What the task asks: Begin with the line below holding "ATOM 84 N N" and go on through the line holding "ATOM 138 O O", duplicating each line exactly and leaving out pictures.
-- Records supplied follows --
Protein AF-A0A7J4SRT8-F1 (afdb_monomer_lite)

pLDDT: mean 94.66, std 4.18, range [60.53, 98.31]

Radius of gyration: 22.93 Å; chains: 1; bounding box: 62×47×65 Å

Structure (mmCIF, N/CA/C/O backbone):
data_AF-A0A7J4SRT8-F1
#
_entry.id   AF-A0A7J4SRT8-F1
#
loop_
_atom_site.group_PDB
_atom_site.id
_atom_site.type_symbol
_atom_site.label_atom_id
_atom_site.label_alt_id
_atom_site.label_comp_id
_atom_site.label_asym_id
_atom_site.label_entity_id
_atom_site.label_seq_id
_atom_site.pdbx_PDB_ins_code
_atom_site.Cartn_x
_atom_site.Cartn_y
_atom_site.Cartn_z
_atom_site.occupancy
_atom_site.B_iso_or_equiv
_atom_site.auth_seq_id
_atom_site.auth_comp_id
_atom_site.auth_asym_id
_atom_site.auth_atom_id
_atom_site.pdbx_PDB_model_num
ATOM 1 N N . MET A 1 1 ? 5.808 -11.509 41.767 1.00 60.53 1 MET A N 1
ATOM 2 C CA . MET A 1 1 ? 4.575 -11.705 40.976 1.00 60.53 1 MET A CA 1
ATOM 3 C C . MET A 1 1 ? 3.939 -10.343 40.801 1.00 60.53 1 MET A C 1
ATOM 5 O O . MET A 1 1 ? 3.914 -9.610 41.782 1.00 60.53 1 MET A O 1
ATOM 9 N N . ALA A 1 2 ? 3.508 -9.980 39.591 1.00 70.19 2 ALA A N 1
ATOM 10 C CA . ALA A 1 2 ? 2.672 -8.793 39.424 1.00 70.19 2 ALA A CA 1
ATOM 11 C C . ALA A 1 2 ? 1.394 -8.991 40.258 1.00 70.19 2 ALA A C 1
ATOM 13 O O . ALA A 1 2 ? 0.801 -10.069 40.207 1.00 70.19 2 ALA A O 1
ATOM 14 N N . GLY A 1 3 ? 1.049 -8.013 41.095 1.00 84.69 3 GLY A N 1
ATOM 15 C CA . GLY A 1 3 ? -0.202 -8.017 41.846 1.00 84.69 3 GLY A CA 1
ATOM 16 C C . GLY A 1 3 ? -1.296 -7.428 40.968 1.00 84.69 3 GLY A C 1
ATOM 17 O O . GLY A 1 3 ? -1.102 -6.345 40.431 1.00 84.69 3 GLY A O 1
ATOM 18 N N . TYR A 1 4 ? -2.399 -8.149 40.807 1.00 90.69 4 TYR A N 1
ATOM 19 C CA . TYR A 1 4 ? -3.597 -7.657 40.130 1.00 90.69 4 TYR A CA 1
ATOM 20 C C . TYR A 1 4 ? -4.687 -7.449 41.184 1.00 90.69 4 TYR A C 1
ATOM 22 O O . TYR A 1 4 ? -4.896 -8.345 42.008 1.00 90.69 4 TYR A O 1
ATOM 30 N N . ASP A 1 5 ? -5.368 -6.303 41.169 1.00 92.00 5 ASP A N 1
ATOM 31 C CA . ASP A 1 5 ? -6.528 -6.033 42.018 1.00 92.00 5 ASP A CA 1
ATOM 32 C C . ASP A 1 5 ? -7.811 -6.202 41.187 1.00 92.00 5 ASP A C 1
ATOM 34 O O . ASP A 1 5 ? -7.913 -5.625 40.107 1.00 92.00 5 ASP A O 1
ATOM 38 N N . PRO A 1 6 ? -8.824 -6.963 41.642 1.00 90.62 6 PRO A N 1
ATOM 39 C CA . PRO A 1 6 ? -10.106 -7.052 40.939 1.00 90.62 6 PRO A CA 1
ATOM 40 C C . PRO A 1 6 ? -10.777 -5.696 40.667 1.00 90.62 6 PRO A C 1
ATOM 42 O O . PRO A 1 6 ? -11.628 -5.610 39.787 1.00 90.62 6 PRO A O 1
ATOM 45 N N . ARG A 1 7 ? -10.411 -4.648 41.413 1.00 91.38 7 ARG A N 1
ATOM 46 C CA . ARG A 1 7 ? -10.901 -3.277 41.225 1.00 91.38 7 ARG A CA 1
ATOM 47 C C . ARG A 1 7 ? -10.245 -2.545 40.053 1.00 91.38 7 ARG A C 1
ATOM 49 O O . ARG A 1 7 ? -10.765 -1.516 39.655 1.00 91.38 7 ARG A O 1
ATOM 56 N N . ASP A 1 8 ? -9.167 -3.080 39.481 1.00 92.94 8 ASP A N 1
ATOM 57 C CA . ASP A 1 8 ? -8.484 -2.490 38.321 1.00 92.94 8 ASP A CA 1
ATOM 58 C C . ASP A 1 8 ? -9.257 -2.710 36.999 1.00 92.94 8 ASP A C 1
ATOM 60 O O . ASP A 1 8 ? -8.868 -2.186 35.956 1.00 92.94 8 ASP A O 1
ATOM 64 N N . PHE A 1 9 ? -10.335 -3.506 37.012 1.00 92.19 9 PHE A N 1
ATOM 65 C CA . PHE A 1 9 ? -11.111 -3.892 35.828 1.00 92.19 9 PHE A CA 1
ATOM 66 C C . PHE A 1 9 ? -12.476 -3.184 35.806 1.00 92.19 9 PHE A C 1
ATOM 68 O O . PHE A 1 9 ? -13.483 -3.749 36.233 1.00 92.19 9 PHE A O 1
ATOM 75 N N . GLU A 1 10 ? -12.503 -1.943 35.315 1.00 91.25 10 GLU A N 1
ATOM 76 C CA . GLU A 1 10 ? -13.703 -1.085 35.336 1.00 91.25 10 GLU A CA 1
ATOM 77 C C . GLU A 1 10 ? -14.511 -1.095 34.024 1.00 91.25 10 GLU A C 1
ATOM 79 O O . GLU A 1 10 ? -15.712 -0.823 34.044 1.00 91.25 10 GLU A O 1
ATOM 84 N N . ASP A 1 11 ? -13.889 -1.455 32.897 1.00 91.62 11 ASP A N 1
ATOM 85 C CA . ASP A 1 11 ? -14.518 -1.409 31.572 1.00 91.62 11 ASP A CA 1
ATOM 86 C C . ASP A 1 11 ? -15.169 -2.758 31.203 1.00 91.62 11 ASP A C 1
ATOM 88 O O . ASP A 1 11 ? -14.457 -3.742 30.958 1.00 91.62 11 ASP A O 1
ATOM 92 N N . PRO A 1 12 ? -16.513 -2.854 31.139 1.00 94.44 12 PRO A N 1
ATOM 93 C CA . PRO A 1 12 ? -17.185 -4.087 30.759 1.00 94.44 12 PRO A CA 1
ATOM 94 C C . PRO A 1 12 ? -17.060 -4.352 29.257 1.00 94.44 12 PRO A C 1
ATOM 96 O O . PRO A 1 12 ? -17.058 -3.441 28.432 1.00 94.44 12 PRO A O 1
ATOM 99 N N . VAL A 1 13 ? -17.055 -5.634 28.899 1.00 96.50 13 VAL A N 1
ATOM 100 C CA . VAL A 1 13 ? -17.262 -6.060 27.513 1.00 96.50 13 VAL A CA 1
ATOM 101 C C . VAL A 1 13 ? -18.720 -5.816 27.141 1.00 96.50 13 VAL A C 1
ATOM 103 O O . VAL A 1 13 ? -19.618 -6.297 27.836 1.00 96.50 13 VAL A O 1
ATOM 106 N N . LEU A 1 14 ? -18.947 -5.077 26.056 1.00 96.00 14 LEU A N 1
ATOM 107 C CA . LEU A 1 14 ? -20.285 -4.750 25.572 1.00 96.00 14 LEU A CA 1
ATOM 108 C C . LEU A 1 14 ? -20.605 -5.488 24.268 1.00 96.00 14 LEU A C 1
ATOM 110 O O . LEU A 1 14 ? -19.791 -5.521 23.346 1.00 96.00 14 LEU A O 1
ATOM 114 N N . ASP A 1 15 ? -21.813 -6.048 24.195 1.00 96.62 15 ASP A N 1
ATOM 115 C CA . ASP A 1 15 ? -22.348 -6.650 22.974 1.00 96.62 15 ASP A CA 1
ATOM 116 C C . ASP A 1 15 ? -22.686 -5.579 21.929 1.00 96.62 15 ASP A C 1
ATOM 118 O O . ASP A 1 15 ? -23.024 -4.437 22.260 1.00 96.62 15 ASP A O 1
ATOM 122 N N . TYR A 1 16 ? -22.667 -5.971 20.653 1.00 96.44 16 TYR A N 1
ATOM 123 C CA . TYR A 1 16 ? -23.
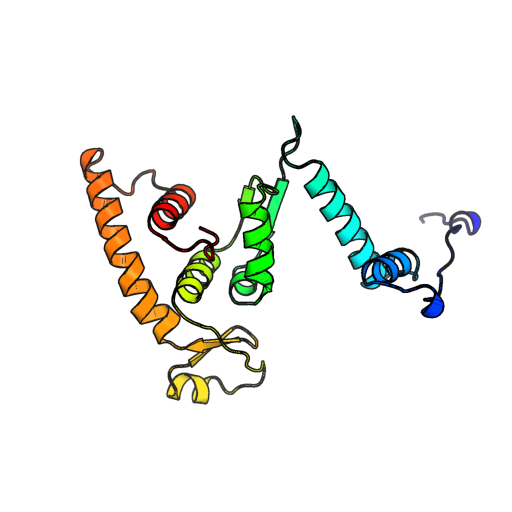148 -5.105 19.584 1.00 96.44 16 TYR A CA 1
ATOM 124 C C . TYR A 1 16 ? -24.661 -4.895 19.668 1.00 96.44 16 TYR A C 1
ATOM 126 O O . TYR A 1 16 ? -25.440 -5.845 19.755 1.00 96.44 16 TYR A O 1
ATOM 134 N N . ASP A 1 17 ? -25.082 -3.641 19.541 1.00 97.44 17 ASP A N 1
ATOM 135 C CA . ASP A 1 17 ? -26.480 -3.253 19.407 1.00 97.44 17 ASP A CA 1
ATOM 136 C C . ASP A 1 17 ? -26.750 -2.832 17.962 1.00 97.44 17 ASP A C 1
ATOM 138 O O . ASP A 1 17 ? -26.567 -1.674 17.574 1.00 97.44 17 ASP A O 1
ATOM 142 N N . PHE A 1 18 ? -27.191 -3.797 17.153 1.00 96.75 18 PHE A N 1
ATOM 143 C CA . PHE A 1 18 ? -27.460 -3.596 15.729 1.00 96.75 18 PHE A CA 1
-- Records supplied concluded --
Result of the exercise:
ATOM 84 N N . ASP A 1 11 ? -13.889 -1.455 32.897 1.00 91.62 11 ASP A N 1
ATOM 85 C CA . ASP A 1 11 ? -14.518 -1.409 31.572 1.00 91.62 11 ASP A CA 1
ATOM 86 C C . ASP A 1 11 ? -15.169 -2.758 31.203 1.00 91.62 11 ASP A C 1
ATOM 88 O O . ASP A 1 11 ? -14.457 -3.742 30.958 1.00 91.62 11 ASP A O 1
ATOM 92 N N . PRO A 1 12 ? -16.513 -2.854 31.139 1.00 94.44 12 PRO A N 1
ATOM 93 C CA . PRO A 1 12 ? -17.185 -4.087 30.759 1.00 94.44 12 PRO A CA 1
ATOM 94 C C . PRO A 1 12 ? -17.060 -4.352 29.257 1.00 94.44 12 PRO A C 1
ATOM 96 O O . PRO A 1 12 ? -17.058 -3.441 28.432 1.00 94.44 12 PRO A O 1
ATOM 99 N N . VAL A 1 13 ? -17.055 -5.634 28.899 1.00 96.50 13 VAL A N 1
ATOM 100 C CA . VAL A 1 13 ? -17.262 -6.060 27.513 1.00 96.50 13 VAL A CA 1
ATOM 101 C C . VAL A 1 13 ? -18.720 -5.816 27.141 1.00 96.50 13 VAL A C 1
ATOM 103 O O . VAL A 1 13 ? -19.618 -6.297 27.836 1.00 96.50 13 VAL A O 1
ATOM 106 N N . LEU A 1 14 ? -18.947 -5.077 26.056 1.00 96.00 14 LEU A N 1
ATOM 107 C CA . LEU A 1 14 ? -20.285 -4.750 25.572 1.00 96.00 14 LEU A CA 1
ATOM 108 C C . LEU A 1 14 ? -20.605 -5.488 24.268 1.00 96.00 14 LEU A C 1
ATOM 110 O O . LEU A 1 14 ? -19.791 -5.521 23.346 1.00 96.00 14 LEU A O 1
ATOM 114 N N . ASP A 1 15 ? -21.813 -6.048 24.195 1.00 96.62 15 ASP A N 1
ATOM 115 C CA . ASP A 1 15 ? -22.348 -6.650 22.974 1.00 96.62 15 ASP A CA 1
ATOM 116 C C . ASP A 1 15 ? -22.686 -5.579 21.929 1.00 96.62 15 ASP A C 1
ATOM 118 O O . ASP A 1 15 ? -23.024 -4.437 22.260 1.00 96.62 15 ASP A O 1
ATOM 122 N N . TYR A 1 16 ? -22.667 -5.971 20.653 1.00 96.44 16 TYR A N 1
ATOM 123 C CA . TYR A 1 16 ? -23.
148 -5.105 19.584 1.00 96.44 16 TYR A CA 1
ATOM 124 C C . TYR A 1 16 ? -24.661 -4.895 19.668 1.00 96.44 16 TYR A C 1
ATOM 126 O O . TYR A 1 16 ? -25.440 -5.845 19.755 1.00 96.44 16 TYR A O 1
ATOM 134 N N . ASP A 1 17 ? -25.082 -3.641 19.541 1.00 97.44 17 ASP A N 1
ATOM 135 C CA . ASP A 1 17 ? -26.480 -3.253 19.407 1.00 97.44 17 ASP A CA 1
ATOM 136 C C . ASP A 1 17 ? -26.750 -2.832 17.962 1.00 97.44 17 ASP A C 1
ATOM 138 O O . ASP A 1 17 ? -26.567 -1.674 17.574 1.00 97.44 17 ASP A O 1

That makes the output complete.